=== Given information ===

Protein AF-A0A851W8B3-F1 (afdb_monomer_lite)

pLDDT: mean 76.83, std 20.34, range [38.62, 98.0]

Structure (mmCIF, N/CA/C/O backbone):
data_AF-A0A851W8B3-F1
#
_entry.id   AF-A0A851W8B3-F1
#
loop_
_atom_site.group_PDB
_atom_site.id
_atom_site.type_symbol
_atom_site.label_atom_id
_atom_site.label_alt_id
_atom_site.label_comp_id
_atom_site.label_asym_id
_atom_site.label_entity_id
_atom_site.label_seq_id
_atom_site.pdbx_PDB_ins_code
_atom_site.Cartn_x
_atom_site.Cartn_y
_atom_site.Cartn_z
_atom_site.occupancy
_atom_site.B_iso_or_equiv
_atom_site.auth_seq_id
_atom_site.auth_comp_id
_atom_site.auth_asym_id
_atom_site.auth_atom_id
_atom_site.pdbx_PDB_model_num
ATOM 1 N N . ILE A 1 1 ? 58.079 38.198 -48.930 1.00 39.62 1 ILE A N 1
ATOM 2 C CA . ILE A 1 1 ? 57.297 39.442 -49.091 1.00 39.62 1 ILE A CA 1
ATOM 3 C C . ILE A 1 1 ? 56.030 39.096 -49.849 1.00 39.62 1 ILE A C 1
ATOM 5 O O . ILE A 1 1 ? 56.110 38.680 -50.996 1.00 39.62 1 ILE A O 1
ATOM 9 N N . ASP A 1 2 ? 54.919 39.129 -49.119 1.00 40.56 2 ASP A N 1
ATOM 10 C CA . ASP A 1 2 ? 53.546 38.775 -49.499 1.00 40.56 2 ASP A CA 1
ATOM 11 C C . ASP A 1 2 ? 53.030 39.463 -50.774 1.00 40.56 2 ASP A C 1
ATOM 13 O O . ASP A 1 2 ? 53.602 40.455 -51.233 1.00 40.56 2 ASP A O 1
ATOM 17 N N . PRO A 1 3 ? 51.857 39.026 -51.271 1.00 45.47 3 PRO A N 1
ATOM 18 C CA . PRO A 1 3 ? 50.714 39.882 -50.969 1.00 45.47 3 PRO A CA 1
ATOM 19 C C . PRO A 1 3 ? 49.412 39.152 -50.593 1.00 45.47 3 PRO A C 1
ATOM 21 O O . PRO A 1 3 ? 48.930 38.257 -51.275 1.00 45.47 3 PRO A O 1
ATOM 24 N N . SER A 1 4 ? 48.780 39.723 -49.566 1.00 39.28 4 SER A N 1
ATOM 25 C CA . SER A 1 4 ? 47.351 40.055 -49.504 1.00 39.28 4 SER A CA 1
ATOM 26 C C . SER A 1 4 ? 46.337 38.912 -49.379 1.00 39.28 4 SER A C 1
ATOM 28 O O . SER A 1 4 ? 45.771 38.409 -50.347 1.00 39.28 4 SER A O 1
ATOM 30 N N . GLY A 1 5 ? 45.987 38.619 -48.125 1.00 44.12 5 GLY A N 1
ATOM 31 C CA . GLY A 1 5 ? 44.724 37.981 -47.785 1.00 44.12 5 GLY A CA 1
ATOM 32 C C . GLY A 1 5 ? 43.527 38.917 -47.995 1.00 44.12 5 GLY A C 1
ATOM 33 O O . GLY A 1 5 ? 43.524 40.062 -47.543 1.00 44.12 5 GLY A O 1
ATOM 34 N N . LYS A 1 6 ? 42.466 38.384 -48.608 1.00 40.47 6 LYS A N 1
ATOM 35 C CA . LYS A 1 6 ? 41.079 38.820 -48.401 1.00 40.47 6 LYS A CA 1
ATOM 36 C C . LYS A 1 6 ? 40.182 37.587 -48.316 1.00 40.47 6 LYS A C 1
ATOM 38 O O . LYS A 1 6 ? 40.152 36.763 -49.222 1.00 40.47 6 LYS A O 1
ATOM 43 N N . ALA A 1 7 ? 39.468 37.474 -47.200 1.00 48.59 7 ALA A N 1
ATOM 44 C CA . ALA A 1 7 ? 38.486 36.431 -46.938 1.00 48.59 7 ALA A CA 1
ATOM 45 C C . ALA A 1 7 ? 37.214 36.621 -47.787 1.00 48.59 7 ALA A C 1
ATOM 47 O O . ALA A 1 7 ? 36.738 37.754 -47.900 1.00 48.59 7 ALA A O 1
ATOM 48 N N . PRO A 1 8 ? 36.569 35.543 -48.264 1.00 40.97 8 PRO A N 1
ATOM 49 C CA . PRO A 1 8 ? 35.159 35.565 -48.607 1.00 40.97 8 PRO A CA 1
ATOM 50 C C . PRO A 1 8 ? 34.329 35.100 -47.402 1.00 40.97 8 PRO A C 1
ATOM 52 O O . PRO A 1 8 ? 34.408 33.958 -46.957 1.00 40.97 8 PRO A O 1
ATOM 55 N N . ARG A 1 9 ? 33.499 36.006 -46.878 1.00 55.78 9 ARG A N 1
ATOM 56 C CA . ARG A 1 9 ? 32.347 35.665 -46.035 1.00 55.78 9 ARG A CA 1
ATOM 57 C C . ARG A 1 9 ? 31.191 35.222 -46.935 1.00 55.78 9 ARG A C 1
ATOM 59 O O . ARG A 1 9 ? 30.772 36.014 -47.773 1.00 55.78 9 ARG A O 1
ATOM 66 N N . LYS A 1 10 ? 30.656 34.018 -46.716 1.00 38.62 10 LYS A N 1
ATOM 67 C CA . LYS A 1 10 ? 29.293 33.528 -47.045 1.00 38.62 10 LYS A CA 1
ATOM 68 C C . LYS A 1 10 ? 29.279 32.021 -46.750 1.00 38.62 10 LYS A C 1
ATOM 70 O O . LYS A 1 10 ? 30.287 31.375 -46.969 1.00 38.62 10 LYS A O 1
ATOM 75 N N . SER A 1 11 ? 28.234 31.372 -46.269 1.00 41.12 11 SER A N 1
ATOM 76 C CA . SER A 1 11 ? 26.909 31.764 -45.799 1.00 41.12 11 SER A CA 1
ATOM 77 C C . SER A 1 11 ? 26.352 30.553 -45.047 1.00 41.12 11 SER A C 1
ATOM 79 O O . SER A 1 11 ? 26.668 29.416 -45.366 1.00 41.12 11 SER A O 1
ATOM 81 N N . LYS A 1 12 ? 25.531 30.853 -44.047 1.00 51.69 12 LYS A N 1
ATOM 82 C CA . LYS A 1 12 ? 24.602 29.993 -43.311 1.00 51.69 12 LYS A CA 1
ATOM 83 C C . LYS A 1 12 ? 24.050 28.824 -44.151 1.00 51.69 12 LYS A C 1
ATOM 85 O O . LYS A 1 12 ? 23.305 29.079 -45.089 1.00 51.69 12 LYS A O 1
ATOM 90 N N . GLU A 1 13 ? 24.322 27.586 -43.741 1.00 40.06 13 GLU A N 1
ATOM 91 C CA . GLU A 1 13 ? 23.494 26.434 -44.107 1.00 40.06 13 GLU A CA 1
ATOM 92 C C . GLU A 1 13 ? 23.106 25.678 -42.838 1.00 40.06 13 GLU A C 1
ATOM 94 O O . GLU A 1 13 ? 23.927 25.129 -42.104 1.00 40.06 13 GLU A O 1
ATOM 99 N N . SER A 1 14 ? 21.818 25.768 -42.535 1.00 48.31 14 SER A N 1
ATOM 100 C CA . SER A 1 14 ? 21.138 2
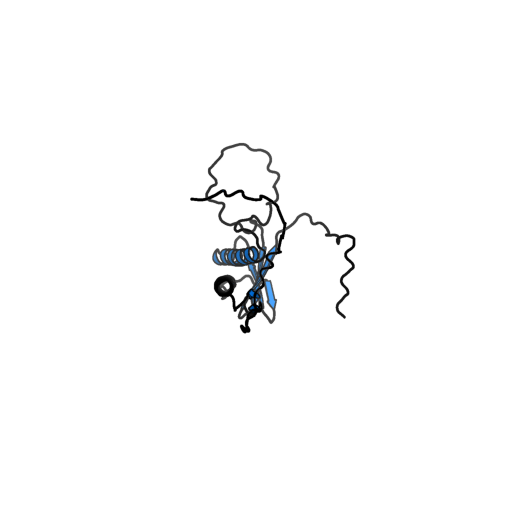5.015 -41.501 1.00 48.31 14 SER A CA 1
ATOM 101 C C . SER A 1 14 ? 21.162 23.539 -41.867 1.00 48.31 14 SER A C 1
ATOM 103 O O . SER A 1 14 ? 20.429 23.106 -42.748 1.00 48.31 14 SER A O 1
ATOM 105 N N . SER A 1 15 ? 21.945 22.755 -41.147 1.00 44.09 15 SER A N 1
ATOM 106 C CA . SER A 1 15 ? 21.656 21.338 -40.991 1.00 44.09 15 SER A CA 1
ATOM 107 C C . SER A 1 15 ? 21.432 21.112 -39.511 1.00 44.09 15 SER A C 1
ATOM 109 O O . SER A 1 15 ? 22.346 20.784 -38.760 1.00 44.09 15 SER A O 1
ATOM 111 N N . GLN A 1 16 ? 20.191 21.363 -39.087 1.00 54.66 16 GLN A N 1
ATOM 112 C CA . GLN A 1 16 ? 19.607 20.695 -37.930 1.00 54.66 16 GLN A CA 1
ATOM 113 C C . GLN A 1 16 ? 19.612 19.195 -38.244 1.00 54.66 16 GLN A C 1
ATOM 115 O O . GLN A 1 16 ? 18.591 18.618 -38.600 1.00 54.66 16 GLN A O 1
ATOM 120 N N . HIS A 1 17 ? 20.784 18.567 -38.205 1.00 53.41 17 HIS A N 1
ATOM 121 C CA . HIS A 1 17 ? 20.841 17.127 -38.137 1.00 53.41 17 HIS A CA 1
ATOM 122 C C . HIS A 1 17 ? 20.337 16.804 -36.741 1.00 53.41 17 HIS A C 1
ATOM 124 O O . HIS A 1 17 ? 20.988 17.140 -35.751 1.00 53.41 17 HIS A O 1
ATOM 130 N N . SER A 1 18 ? 19.121 16.258 -36.695 1.00 57.16 18 SER A N 1
ATOM 131 C CA . SER A 1 18 ? 18.605 15.525 -35.551 1.00 57.16 18 SER A CA 1
ATOM 132 C C . SER A 1 18 ? 19.767 14.727 -3
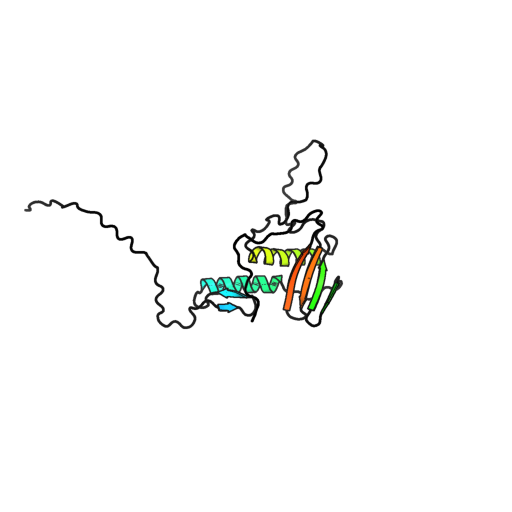4.978 1.00 57.16 18 SER A C 1
ATOM 134 O O . SER A 1 18 ? 20.280 13.813 -35.629 1.00 57.16 18 SER A O 1
ATOM 136 N N . LEU A 1 19 ? 20.253 15.130 -33.805 1.00 58.81 19 LEU A N 1
ATOM 137 C CA . LEU A 1 19 ? 21.128 14.294 -33.001 1.00 58.81 19 LEU A CA 1
ATOM 138 C C . LEU A 1 19 ? 20.236 13.194 -32.423 1.00 58.81 19 LEU A C 1
ATOM 140 O O . LEU A 1 19 ? 20.034 13.122 -31.214 1.00 58.81 19 LEU A O 1
ATOM 144 N N . ASP A 1 20 ? 19.663 12.371 -33.303 1.00 61.91 20 ASP A N 1
ATOM 145 C CA . ASP A 1 20 ? 19.146 11.071 -32.934 1.00 61.91 20 ASP A CA 1
ATOM 146 C C . ASP A 1 20 ? 20.363 10.313 -32.437 1.00 61.91 20 ASP A C 1
ATOM 148 O O . ASP A 1 20 ? 21.236 9.885 -33.198 1.00 61.91 20 ASP A O 1
ATOM 152 N N . GLN A 1 21 ? 20.492 10.279 -31.117 1.00 64.75 21 GLN A N 1
ATOM 153 C CA . GLN A 1 21 ? 21.560 9.586 -30.439 1.00 64.75 21 GLN A CA 1
ATOM 154 C C . GLN A 1 21 ? 21.357 8.092 -30.708 1.00 64.75 21 GLN A C 1
ATOM 156 O O . GLN A 1 21 ? 20.603 7.412 -30.018 1.00 64.75 21 GLN A O 1
ATOM 161 N N . MET A 1 22 ? 21.982 7.592 -31.772 1.00 69.38 22 MET A N 1
ATOM 162 C CA . MET A 1 22 ? 21.899 6.189 -32.149 1.00 69.38 22 MET A CA 1
ATOM 163 C C . MET A 1 22 ? 22.708 5.363 -31.151 1.00 69.38 22 MET A C 1
ATOM 165 O O . MET A 1 22 ? 23.924 5.525 -31.033 1.00 69.38 22 MET A O 1
ATOM 169 N N . ILE A 1 23 ? 22.033 4.467 -30.433 1.00 65.75 23 ILE A N 1
ATOM 170 C CA . ILE A 1 23 ? 22.700 3.422 -29.659 1.00 65.75 23 ILE A CA 1
ATOM 171 C C . ILE A 1 23 ? 23.107 2.333 -30.652 1.00 65.75 23 ILE A C 1
ATOM 173 O O . ILE A 1 23 ? 22.267 1.753 -31.337 1.00 65.75 23 ILE A O 1
ATOM 177 N N . ILE A 1 24 ? 24.413 2.100 -30.775 1.00 65.25 24 ILE A N 1
ATOM 178 C CA . ILE A 1 24 ? 24.954 1.058 -31.647 1.00 65.25 24 ILE A CA 1
ATOM 179 C C . ILE A 1 24 ? 24.962 -0.251 -30.855 1.00 65.25 24 ILE A C 1
ATOM 181 O O . ILE A 1 24 ? 25.827 -0.460 -30.003 1.00 65.25 24 ILE A O 1
ATOM 185 N N . ASP A 1 25 ? 24.017 -1.141 -31.158 1.00 57.09 25 ASP A N 1
ATOM 186 C CA . ASP A 1 25 ? 23.959 -2.497 -30.602 1.00 57.09 25 ASP A CA 1
ATOM 187 C C . ASP A 1 25 ? 25.095 -3.362 -31.174 1.00 57.09 25 ASP A C 1
ATOM 189 O O . ASP A 1 25 ? 24.918 -4.173 -32.084 1.00 57.09 25 ASP A O 1
ATOM 193 N N . ALA A 1 26 ? 26.299 -3.212 -30.621 1.00 62.09 26 ALA A N 1
ATOM 194 C CA . ALA A 1 26 ? 27.476 -4.012 -30.963 1.00 62.09 26 ALA A CA 1
ATOM 195 C C . ALA A 1 26 ? 27.431 -5.419 -30.322 1.00 62.09 26 ALA A C 1
ATOM 197 O O . ALA A 1 26 ? 28.365 -5.847 -29.645 1.00 62.09 26 ALA A O 1
ATOM 198 N N . GLY A 1 27 ? 26.318 -6.141 -30.482 1.00 61.00 27 GLY A N 1
ATOM 199 C CA . GLY A 1 27 ? 26.193 -7.542 -30.060 1.00 61.00 27 GLY A CA 1
ATOM 200 C C . GLY A 1 27 ? 26.183 -7.790 -28.544 1.00 61.00 27 GLY A C 1
ATOM 201 O O . GLY A 1 27 ? 26.359 -8.932 -28.109 1.00 61.00 27 GLY A O 1
ATOM 202 N N . GLN A 1 28 ? 25.965 -6.761 -27.716 1.00 62.56 28 GLN A N 1
ATOM 203 C CA . GLN A 1 28 ? 25.822 -6.928 -26.269 1.00 62.56 28 GLN A CA 1
ATOM 204 C C . GLN A 1 28 ? 24.523 -7.676 -25.942 1.00 62.56 28 GLN A C 1
ATOM 206 O O . GLN A 1 28 ? 23.408 -7.207 -26.165 1.00 62.56 28 GLN A O 1
ATOM 211 N N . ARG A 1 29 ? 24.659 -8.870 -25.363 1.00 63.34 29 ARG A N 1
ATOM 212 C CA . ARG A 1 29 ? 23.522 -9.615 -24.817 1.00 63.34 29 ARG A CA 1
ATOM 213 C C . ARG A 1 29 ? 23.016 -8.853 -23.581 1.00 63.34 29 ARG A C 1
ATOM 215 O O . ARG A 1 29 ? 23.809 -8.615 -22.678 1.00 63.34 29 ARG A O 1
ATOM 222 N N . GLN A 1 30 ? 21.706 -8.572 -23.511 1.00 63.38 30 GLN A N 1
ATOM 223 C CA . GLN A 1 30 ? 20.963 -7.957 -22.378 1.00 63.38 30 GLN A CA 1
ATOM 224 C C . GLN A 1 30 ? 20.744 -6.422 -22.380 1.00 63.38 30 GLN A C 1
ATOM 226 O O . GLN A 1 30 ? 20.554 -5.841 -21.312 1.00 63.38 30 GLN A O 1
ATOM 231 N N . LEU A 1 31 ? 20.679 -5.768 -23.545 1.00 64.12 31 LEU A N 1
ATOM 232 C CA . LEU A 1 31 ? 20.329 -4.336 -23.640 1.00 64.12 31 LEU A CA 1
ATOM 233 C C . LEU A 1 31 ? 18.828 -4.019 -23.470 1.00 64.12 31 LEU A C 1
ATOM 235 O O . LEU A 1 31 ? 18.459 -2.870 -23.251 1.00 64.12 31 LEU A O 1
ATOM 239 N N . GLY A 1 32 ? 17.950 -5.025 -23.521 1.00 79.75 32 GLY A N 1
ATOM 240 C CA . GLY A 1 32 ? 16.510 -4.820 -23.348 1.00 79.75 32 GLY A CA 1
ATOM 241 C C . GLY A 1 32 ? 16.104 -4.543 -21.897 1.00 79.75 32 GLY A C 1
ATOM 242 O O . GLY A 1 32 ? 16.607 -5.189 -20.972 1.00 79.75 32 GLY A O 1
ATOM 243 N N . ALA A 1 33 ? 15.140 -3.636 -21.707 1.00 89.06 33 ALA A N 1
ATOM 244 C CA . ALA A 1 33 ? 14.465 -3.446 -20.427 1.00 89.06 33 ALA A CA 1
ATOM 245 C C . ALA A 1 33 ? 13.761 -4.743 -19.993 1.00 89.06 33 ALA A C 1
ATOM 247 O O . ALA A 1 33 ? 13.142 -5.442 -20.798 1.00 89.06 33 ALA A O 1
ATOM 248 N N . ARG A 1 34 ? 13.872 -5.086 -18.710 1.00 91.44 34 ARG A N 1
ATOM 249 C CA . ARG A 1 34 ? 13.307 -6.306 -18.121 1.00 91.44 34 ARG A CA 1
ATOM 250 C C . ARG A 1 34 ? 12.544 -5.949 -16.860 1.00 91.44 34 ARG A C 1
ATOM 252 O O . ARG A 1 34 ? 12.955 -5.057 -16.123 1.00 91.44 34 ARG A O 1
ATOM 259 N N
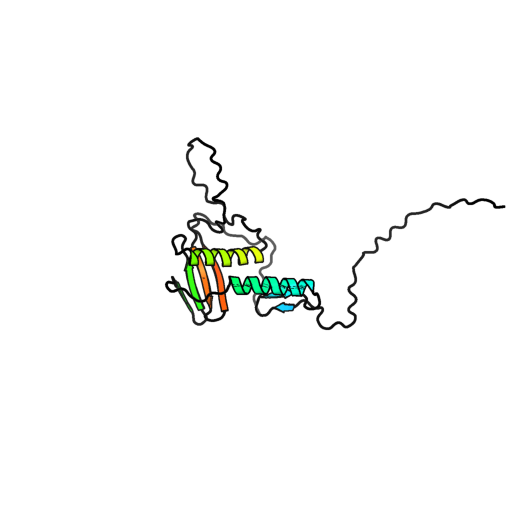 . GLN A 1 35 ? 11.471 -6.683 -16.584 1.00 94.75 35 GLN A N 1
ATOM 260 C CA . GLN A 1 35 ? 10.748 -6.554 -15.327 1.00 94.75 35 GLN A CA 1
ATOM 261 C C . GLN A 1 35 ? 11.340 -7.493 -14.278 1.00 94.75 35 GLN A C 1
ATOM 263 O O . GLN A 1 35 ? 11.504 -8.692 -14.519 1.00 94.75 35 GLN A O 1
ATOM 268 N N . CYS A 1 36 ? 11.647 -6.971 -13.095 1.00 94.12 36 CYS A N 1
ATOM 269 C CA . CYS A 1 36 ? 12.012 -7.816 -11.970 1.00 94.12 36 CYS A CA 1
ATOM 270 C C . CYS A 1 36 ? 10.790 -8.618 -11.504 1.00 94.12 36 CYS A C 1
ATOM 272 O O . CYS A 1 36 ? 9.820 -8.042 -11.023 1.00 94.12 36 CYS A O 1
ATOM 274 N N . GLY A 1 37 ? 10.859 -9.950 -11.540 1.00 91.12 37 GLY A N 1
ATOM 275 C CA . GLY A 1 37 ? 9.746 -10.818 -11.123 1.00 91.12 37 GLY A CA 1
ATOM 276 C C . GLY A 1 37 ? 9.403 -10.776 -9.629 1.00 91.12 37 GLY A C 1
ATOM 277 O O . GLY A 1 37 ? 8.519 -11.498 -9.189 1.00 91.12 37 GLY A O 1
ATOM 278 N N . SER A 1 38 ? 10.113 -9.975 -8.828 1.00 89.44 38 SER A N 1
ATOM 279 C CA . SER A 1 38 ? 9.914 -9.929 -7.377 1.00 89.44 38 SER A CA 1
ATOM 280 C C . SER A 1 38 ? 9.722 -8.544 -6.764 1.00 89.44 38 SER A C 1
ATOM 282 O O . SER A 1 38 ? 9.244 -8.470 -5.635 1.00 89.44 38 SER A O 1
ATOM 284 N N . CYS A 1 39 ? 10.068 -7.468 -7.477 1.00 91.81 39 CYS A N 1
ATOM 285 C CA . CYS A 1 39 ? 9.668 -6.102 -7.123 1.00 91.81 39 CYS A CA 1
ATOM 286 C C . CYS A 1 39 ? 8.846 -5.413 -8.218 1.00 91.81 39 CYS A C 1
ATOM 288 O O . CYS A 1 39 ? 8.331 -4.331 -7.988 1.00 91.81 39 CYS A O 1
ATOM 290 N N . GLY A 1 40 ? 8.714 -6.013 -9.405 1.00 91.00 40 GLY A N 1
ATOM 291 C CA . GLY A 1 40 ? 7.934 -5.460 -10.513 1.00 91.00 40 GLY A CA 1
ATOM 292 C C . GLY A 1 40 ? 8.604 -4.306 -11.263 1.00 91.00 40 GLY A C 1
ATOM 293 O O . GLY A 1 40 ? 8.073 -3.885 -12.287 1.00 91.00 40 GLY A O 1
ATOM 294 N N . MET A 1 41 ? 9.765 -3.818 -10.810 1.00 93.50 41 MET A N 1
ATOM 295 C CA . MET A 1 41 ? 10.452 -2.684 -11.431 1.00 93.50 41 MET A CA 1
ATOM 296 C C . MET A 1 41 ? 10.986 -3.039 -12.826 1.00 93.50 41 MET A C 1
ATOM 298 O O . MET A 1 41 ? 11.635 -4.076 -13.000 1.00 93.50 41 MET A O 1
ATOM 302 N N . LEU A 1 42 ? 10.744 -2.163 -13.804 1.00 93.75 42 LEU A N 1
ATOM 303 C CA . LEU A 1 42 ? 11.372 -2.212 -15.125 1.00 93.75 42 LEU A CA 1
ATOM 304 C C . LEU A 1 42 ? 12.765 -1.577 -15.056 1.00 93.75 42 LEU A C 1
ATOM 306 O O . LEU A 1 42 ? 12.915 -0.482 -14.520 1.00 93.75 42 LEU A O 1
ATOM 310 N N . TYR A 1 43 ? 13.780 -2.265 -15.573 1.00 93.81 43 TYR A N 1
ATOM 311 C CA . TYR A 1 43 ? 15.157 -1.761 -15.622 1.00 93.81 43 TYR A CA 1
ATOM 312 C C . TYR A 1 43 ? 15.950 -2.403 -16.761 1.00 93.81 43 TYR A C 1
ATOM 314 O O . TYR A 1 43 ? 15.646 -3.529 -17.162 1.00 93.81 43 TYR A O 1
ATOM 322 N N . ALA A 1 44 ? 16.987 -1.730 -17.261 1.00 93.06 44 ALA A N 1
ATOM 323 C CA . ALA A 1 44 ? 17.931 -2.307 -18.215 1.00 93.06 44 ALA A CA 1
ATOM 324 C C . ALA A 1 44 ? 19.139 -2.927 -17.478 1.00 93.06 44 ALA A C 1
ATOM 326 O O . ALA A 1 44 ? 19.954 -2.199 -16.913 1.00 93.06 44 ALA A O 1
ATOM 327 N N . PRO A 1 45 ? 19.329 -4.263 -17.470 1.00 89.81 45 PRO A N 1
ATOM 328 C CA . PRO A 1 45 ? 20.452 -4.881 -16.757 1.00 89.81 45 PRO A CA 1
ATOM 329 C C . PRO A 1 45 ? 21.825 -4.542 -17.345 1.00 89.81 45 PRO A C 1
ATOM 331 O O . PRO A 1 45 ? 22.821 -4.636 -16.627 1.00 89.81 45 PRO A O 1
ATOM 334 N N . GLY A 1 46 ? 21.870 -4.190 -18.635 1.00 86.81 46 GLY A N 1
ATOM 335 C CA . GLY A 1 46 ? 23.081 -3.752 -19.329 1.00 86.81 46 GLY A CA 1
ATOM 336 C C . GLY A 1 46 ? 23.552 -2.348 -18.939 1.00 86.81 46 GLY A C 1
ATOM 337 O O . GLY A 1 46 ? 24.710 -2.024 -19.186 1.00 86.81 46 GLY A O 1
ATOM 338 N N . ILE A 1 47 ? 22.697 -1.542 -18.297 1.00 89.06 47 ILE A N 1
ATOM 339 C CA . ILE A 1 47 ? 23.030 -0.195 -17.824 1.00 89.06 47 ILE A CA 1
ATOM 340 C C . ILE A 1 47 ? 23.352 -0.269 -16.317 1.00 89.06 47 ILE A C 1
ATOM 342 O O . ILE A 1 47 ? 22.497 -0.672 -15.518 1.00 89.06 47 ILE A O 1
ATOM 346 N N . PRO A 1 48 ? 24.582 0.071 -15.884 1.00 90.88 48 PRO A N 1
ATOM 347 C CA . PRO A 1 48 ? 24.979 -0.064 -14.483 1.00 90.88 48 PRO A CA 1
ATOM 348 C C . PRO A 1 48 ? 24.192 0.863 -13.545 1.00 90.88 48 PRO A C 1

===

▸ What this task involves:
Taking the entries above, write out exactly the lines starting with the line containing "ATOM 17 N N" and going on through the line containing "ATOM 24 N N", both included, and nothing else.

▸ Solution for this task:
ATOM 17 N N . PRO A 1 3 ? 51.857 39.026 -51.271 1.00 45.47 3 PRO A N 1
ATOM 18 C CA . PRO A 1 3 ? 50.714 39.882 -50.969 1.00 45.47 3 PRO A CA 1
ATOM 19 C C . PRO A 1 3 ? 49.412 39.152 -50.593 1.00 45.47 3 PRO A C 1
ATOM 21 O O . PRO A 1 3 ? 48.930 38.257 -51.275 1.00 45.47 3 PRO A O 1
ATOM 24 N N . SER A 1 4 ? 48.780 39.723 -49.566 1.00 39.28 4 SER A N 1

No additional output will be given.